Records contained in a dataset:

*** Begin section ***

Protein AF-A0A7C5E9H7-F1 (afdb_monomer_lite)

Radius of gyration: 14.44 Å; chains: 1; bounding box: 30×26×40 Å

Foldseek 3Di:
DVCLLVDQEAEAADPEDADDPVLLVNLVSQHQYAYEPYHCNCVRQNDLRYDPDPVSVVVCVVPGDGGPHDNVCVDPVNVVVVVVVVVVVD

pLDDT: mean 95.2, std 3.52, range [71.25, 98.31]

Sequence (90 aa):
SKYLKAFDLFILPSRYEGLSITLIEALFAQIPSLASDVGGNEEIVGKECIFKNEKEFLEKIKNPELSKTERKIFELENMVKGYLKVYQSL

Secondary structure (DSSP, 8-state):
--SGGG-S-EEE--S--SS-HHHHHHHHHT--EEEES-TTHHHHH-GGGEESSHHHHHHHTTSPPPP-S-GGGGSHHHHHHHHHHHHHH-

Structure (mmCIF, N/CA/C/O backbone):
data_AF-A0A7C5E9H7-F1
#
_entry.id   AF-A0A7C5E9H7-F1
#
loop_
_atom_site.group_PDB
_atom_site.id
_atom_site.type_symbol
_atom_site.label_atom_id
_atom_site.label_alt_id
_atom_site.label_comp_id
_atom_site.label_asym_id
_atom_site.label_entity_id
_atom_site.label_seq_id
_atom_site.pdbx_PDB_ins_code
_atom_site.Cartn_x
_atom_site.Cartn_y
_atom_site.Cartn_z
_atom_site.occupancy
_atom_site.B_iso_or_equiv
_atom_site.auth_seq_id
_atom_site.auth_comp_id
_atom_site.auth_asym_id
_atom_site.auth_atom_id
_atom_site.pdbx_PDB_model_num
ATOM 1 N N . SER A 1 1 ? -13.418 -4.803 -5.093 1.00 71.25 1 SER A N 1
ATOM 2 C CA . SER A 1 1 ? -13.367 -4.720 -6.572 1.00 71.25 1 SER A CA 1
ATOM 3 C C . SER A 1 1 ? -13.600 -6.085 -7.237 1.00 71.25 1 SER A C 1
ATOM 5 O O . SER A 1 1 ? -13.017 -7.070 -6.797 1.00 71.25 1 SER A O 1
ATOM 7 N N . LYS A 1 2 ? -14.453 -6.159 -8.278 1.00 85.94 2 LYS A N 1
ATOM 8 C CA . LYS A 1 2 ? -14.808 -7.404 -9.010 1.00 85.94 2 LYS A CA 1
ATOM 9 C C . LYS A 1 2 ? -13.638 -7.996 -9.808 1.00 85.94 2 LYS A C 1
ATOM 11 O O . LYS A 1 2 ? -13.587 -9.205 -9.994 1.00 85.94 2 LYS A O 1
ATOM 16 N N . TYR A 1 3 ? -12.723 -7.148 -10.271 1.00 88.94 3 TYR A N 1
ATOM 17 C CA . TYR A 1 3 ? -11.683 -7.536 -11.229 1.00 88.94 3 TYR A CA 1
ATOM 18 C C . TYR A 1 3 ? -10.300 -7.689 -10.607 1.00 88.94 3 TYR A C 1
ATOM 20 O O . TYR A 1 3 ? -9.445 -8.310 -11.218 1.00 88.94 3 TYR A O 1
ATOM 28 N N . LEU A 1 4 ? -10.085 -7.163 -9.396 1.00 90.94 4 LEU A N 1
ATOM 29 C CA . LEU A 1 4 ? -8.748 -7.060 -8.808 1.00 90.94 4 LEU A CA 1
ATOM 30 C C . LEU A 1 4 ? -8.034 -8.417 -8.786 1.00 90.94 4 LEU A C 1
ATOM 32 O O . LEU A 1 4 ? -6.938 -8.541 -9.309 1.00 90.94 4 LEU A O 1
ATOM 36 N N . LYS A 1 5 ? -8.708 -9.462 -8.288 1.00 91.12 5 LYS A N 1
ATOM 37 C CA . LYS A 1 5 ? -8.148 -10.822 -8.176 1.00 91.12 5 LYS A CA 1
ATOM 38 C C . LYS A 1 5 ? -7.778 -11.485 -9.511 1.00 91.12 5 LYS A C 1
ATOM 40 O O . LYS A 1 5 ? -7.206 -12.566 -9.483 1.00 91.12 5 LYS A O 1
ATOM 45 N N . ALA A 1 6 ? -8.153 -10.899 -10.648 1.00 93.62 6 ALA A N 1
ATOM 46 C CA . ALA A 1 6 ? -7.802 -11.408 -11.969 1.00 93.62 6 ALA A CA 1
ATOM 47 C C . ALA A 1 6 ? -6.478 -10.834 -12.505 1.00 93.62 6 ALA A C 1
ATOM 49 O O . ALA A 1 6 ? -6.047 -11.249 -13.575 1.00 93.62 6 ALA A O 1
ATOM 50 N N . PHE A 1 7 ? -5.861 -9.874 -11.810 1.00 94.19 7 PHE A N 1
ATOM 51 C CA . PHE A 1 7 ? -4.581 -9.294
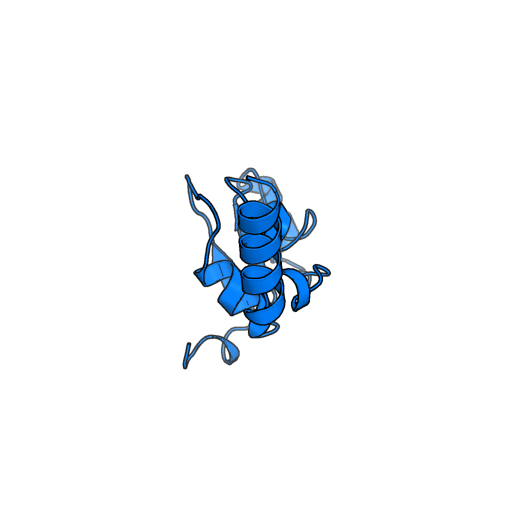 -12.210 1.00 94.19 7 PHE A CA 1
ATOM 52 C C . PHE A 1 7 ? -3.401 -10.030 -11.570 1.00 94.19 7 PHE A C 1
ATOM 54 O O . PHE A 1 7 ? -3.462 -10.392 -10.397 1.00 94.19 7 PHE A O 1
ATOM 61 N N . ASP A 1 8 ? -2.305 -10.159 -12.319 1.00 95.12 8 ASP A N 1
ATOM 62 C CA . ASP A 1 8 ? -1.024 -10.672 -11.811 1.00 95.12 8 ASP A CA 1
ATOM 63 C C . ASP A 1 8 ? -0.252 -9.620 -10.992 1.00 95.12 8 ASP A C 1
ATOM 65 O O . ASP A 1 8 ? 0.540 -9.956 -10.113 1.00 95.12 8 ASP A O 1
ATOM 69 N N . LEU A 1 9 ? -0.481 -8.334 -11.285 1.00 96.44 9 LEU A N 1
ATOM 70 C CA . LEU A 1 9 ? 0.195 -7.194 -10.669 1.00 96.44 9 LEU A CA 1
ATOM 71 C C . LEU A 1 9 ? -0.711 -5.958 -10.704 1.00 96.44 9 LEU A C 1
ATOM 73 O O . LEU A 1 9 ? -1.297 -5.631 -11.737 1.00 96.44 9 LEU A O 1
ATOM 77 N N . PHE A 1 10 ? -0.779 -5.236 -9.588 1.00 97.31 10 PHE A N 1
ATOM 78 C CA . PHE A 1 10 ? -1.395 -3.915 -9.495 1.00 97.31 10 PHE A CA 1
ATOM 79 C C . PHE A 1 10 ? -0.316 -2.820 -9.474 1.00 97.31 10 PHE A C 1
ATOM 81 O O . PHE A 1 10 ? 0.692 -2.956 -8.784 1.00 97.31 10 PHE A O 1
ATOM 88 N N . ILE A 1 11 ? -0.509 -1.724 -10.214 1.00 97.62 11 ILE A N 1
ATOM 89 C CA . ILE A 1 11 ? 0.456 -0.614 -10.270 1.00 97.62 11 ILE A CA 1
ATOM 90 C C . ILE A 1 11 ? -0.251 0.704 -9.950 1.00 97.62 11 ILE A C 1
ATOM 92 O O . ILE A 1 11 ? -1.260 1.032 -10.573 1.00 97.62 11 ILE A O 1
ATOM 96 N N . LEU A 1 12 ? 0.314 1.482 -9.024 1.00 97.88 12 LEU A N 1
ATOM 97 C CA . LEU A 1 12 ? -0.160 2.814 -8.641 1.00 97.88 12 LEU A CA 1
ATOM 98 C C . LEU A 1 12 ? 0.952 3.864 -8.840 1.00 97.88 12 LEU A C 1
ATOM 100 O O . LEU A 1 12 ? 1.689 4.160 -7.901 1.00 97.88 12 LEU A O 1
ATOM 104 N N . PRO A 1 13 ? 1.111 4.438 -10.046 1.00 97.50 13 PRO A N 1
ATOM 105 C CA . PRO A 1 13 ? 2.179 5.387 -10.366 1.00 97.50 13 PRO A CA 1
ATOM 106 C C . PRO A 1 13 ? 1.765 6.844 -10.069 1.00 97.50 13 PRO A C 1
ATOM 108 O O . PRO A 1 13 ? 1.942 7.736 -10.903 1.00 97.50 13 PRO A O 1
ATOM 111 N N . SER A 1 14 ? 1.142 7.082 -8.914 1.00 97.69 14 SER A N 1
ATOM 112 C CA . SER A 1 14 ? 0.613 8.396 -8.533 1.00 97.69 14 SER A CA 1
ATOM 113 C C . SER A 1 14 ? 1.729 9.433 -8.334 1.00 97.69 14 SER A C 1
ATOM 115 O O . SER A 1 14 ? 2.858 9.125 -7.968 1.00 97.69 14 SER A O 1
ATOM 117 N N . ARG A 1 15 ? 1.423 10.717 -8.556 1.00 97.00 15 ARG A N 1
ATOM 118 C CA . ARG A 1 15 ? 2.346 11.825 -8.217 1.00 97.00 15 ARG A CA 1
ATOM 119 C C . ARG A 1 15 ? 2.125 12.378 -6.810 1.00 97.00 15 ARG A C 1
ATOM 121 O O . ARG A 1 15 ? 3.008 13.032 -6.269 1.00 97.00 15 ARG A O 1
ATOM 128 N N . TYR A 1 16 ? 0.943 12.147 -6.250 1.00 96.38 16 TYR A N 1
ATOM 129 C CA . TYR A 1 16 ? 0.538 12.590 -4.925 1.00 96.38 16 TYR A CA 1
ATOM 130 C C . TYR A 1 16 ? -0.542 11.646 -4.399 1.00 96.38 16 TYR A C 1
ATOM 132 O O . TYR A 1 16 ? -1.445 11.284 -5.150 1.00 96.38 16 TYR A O 1
ATOM 140 N N . GLU A 1 17 ? -0.449 11.276 -3.125 1.00 96.50 17 GLU A N 1
ATOM 141 C CA . GLU A 1 17 ? -1.423 10.458 -2.402 1.00 96.50 17 GLU A CA 1
ATOM 142 C C . GLU A 1 17 ? -1.495 10.930 -0.948 1.00 96.50 17 GLU A C 1
ATOM 144 O O . GLU A 1 17 ? -0.511 11.429 -0.398 1.00 96.50 17 GLU A O 1
ATOM 149 N N . GLY A 1 18 ? -2.658 10.743 -0.323 1.00 94.62 18 GLY A N 1
ATOM 150 C CA . GLY A 1 18 ? -2.769 10.720 1.134 1.00 94.62 18 GLY A CA 1
ATOM 151 C C . GLY A 1 18 ? -2.495 9.301 1.621 1.00 94.62 18 GLY A C 1
ATOM 152 O O . GLY A 1 18 ? -1.352 8.859 1.664 1.00 94.62 18 GLY A O 1
ATOM 153 N N . LEU A 1 19 ? -3.566 8.563 1.904 1.00 93.81 19 LEU A N 1
ATOM 154 C CA . LEU A 1 19 ? -3.544 7.115 2.093 1.00 93.81 19 LEU A CA 1
ATOM 155 C C . LEU A 1 19 ? -4.391 6.480 0.983 1.00 93.81 19 LEU A C 1
ATOM 157 O O . LEU A 1 19 ? -5.590 6.751 0.888 1.00 93.81 19 LEU A O 1
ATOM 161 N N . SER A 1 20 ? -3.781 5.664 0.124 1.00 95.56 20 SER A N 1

*** End section ***

▶ **WHAT YOU HAVE TO DO**:
With the pictures left out, write out exactly the lines above from the one containing "ATOM 37 C CA" through the one containing "ATOM 98 C C".

▶ **OUTPUT BELOW**:
ATOM 37 C CA . LYS A 1 5 ? -8.148 -10.822 -8.176 1.00 91.12 5 LYS A CA 1
ATOM 38 C C . LYS A 1 5 ? -7.778 -11.485 -9.511 1.00 91.12 5 LYS A C 1
ATOM 40 O O . LYS A 1 5 ? -7.206 -12.566 -9.483 1.00 91.12 5 LYS A O 1
ATOM 45 N N . ALA A 1 6 ? -8.153 -10.899 -10.648 1.00 93.62 6 ALA A N 1
ATOM 46 C CA . ALA A 1 6 ? -7.802 -11.408 -11.969 1.00 93.62 6 ALA A CA 1
ATOM 47 C C . ALA A 1 6 ? -6.478 -10.834 -12.505 1.00 93.62 6 ALA A C 1
ATOM 49 O O . ALA A 1 6 ? -6.047 -11.249 -13.575 1.00 93.62 6 ALA A O 1
ATOM 50 N N . PHE A 1 7 ? -5.861 -9.874 -11.810 1.00 94.19 7 PHE A N 1
ATOM 51 C CA . PHE A 1 7 ? -4.581 -9.294
 -12.210 1.00 94.19 7 PHE A CA 1
ATOM 52 C C . PHE A 1 7 ? -3.401 -10.030 -11.570 1.00 94.19 7 PHE A C 1
ATOM 54 O O . PHE A 1 7 ? -3.462 -10.392 -10.397 1.00 94.19 7 PHE A O 1
ATOM 61 N N . ASP A 1 8 ? -2.305 -10.159 -12.319 1.00 95.12 8 ASP A N 1
ATOM 62 C CA . ASP A 1 8 ? -1.024 -10.672 -11.811 1.00 95.12 8 ASP A CA 1
ATOM 63 C C . ASP A 1 8 ? -0.252 -9.620 -10.992 1.00 95.12 8 ASP A C 1
ATOM 65 O O . ASP A 1 8 ? 0.540 -9.956 -10.113 1.00 95.12 8 ASP A O 1
ATOM 69 N N . LEU A 1 9 ? -0.481 -8.334 -11.285 1.00 96.44 9 LEU A N 1
ATOM 70 C CA . LEU A 1 9 ? 0.195 -7.194 -10.669 1.00 96.44 9 LEU A CA 1
ATOM 71 C C . LEU A 1 9 ? -0.711 -5.958 -10.704 1.00 96.44 9 LEU A C 1
ATOM 73 O O . LEU A 1 9 ? -1.297 -5.631 -11.737 1.00 96.44 9 LEU A O 1
ATOM 77 N N . PHE A 1 10 ? -0.779 -5.236 -9.588 1.00 97.31 10 PHE A N 1
ATOM 78 C CA . PHE A 1 10 ? -1.395 -3.915 -9.495 1.00 97.31 10 PHE A CA 1
ATOM 79 C C . PHE A 1 10 ? -0.316 -2.820 -9.474 1.00 97.31 10 PHE A C 1
ATOM 81 O O . PHE A 1 10 ? 0.692 -2.956 -8.784 1.00 97.31 10 PHE A O 1
ATOM 88 N N . ILE A 1 11 ? -0.509 -1.724 -10.214 1.00 97.62 11 ILE A N 1
ATOM 89 C CA . ILE A 1 11 ? 0.456 -0.614 -10.270 1.00 97.62 11 ILE A CA 1
ATOM 90 C C . ILE A 1 11 ? -0.251 0.704 -9.950 1.00 97.62 11 ILE A C 1
ATOM 92 O O . ILE A 1 11 ? -1.260 1.032 -10.573 1.00 97.62 11 ILE A O 1
ATOM 96 N N . LEU A 1 12 ? 0.314 1.482 -9.024 1.00 97.88 12 LEU A N 1
ATOM 97 C CA . LEU A 1 12 ? -0.160 2.814 -8.641 1.00 97.88 12 LEU A CA 1
ATOM 98 C C . LEU A 1 12 ? 0.952 3.864 -8.840 1.00 97.88 12 LEU A C 1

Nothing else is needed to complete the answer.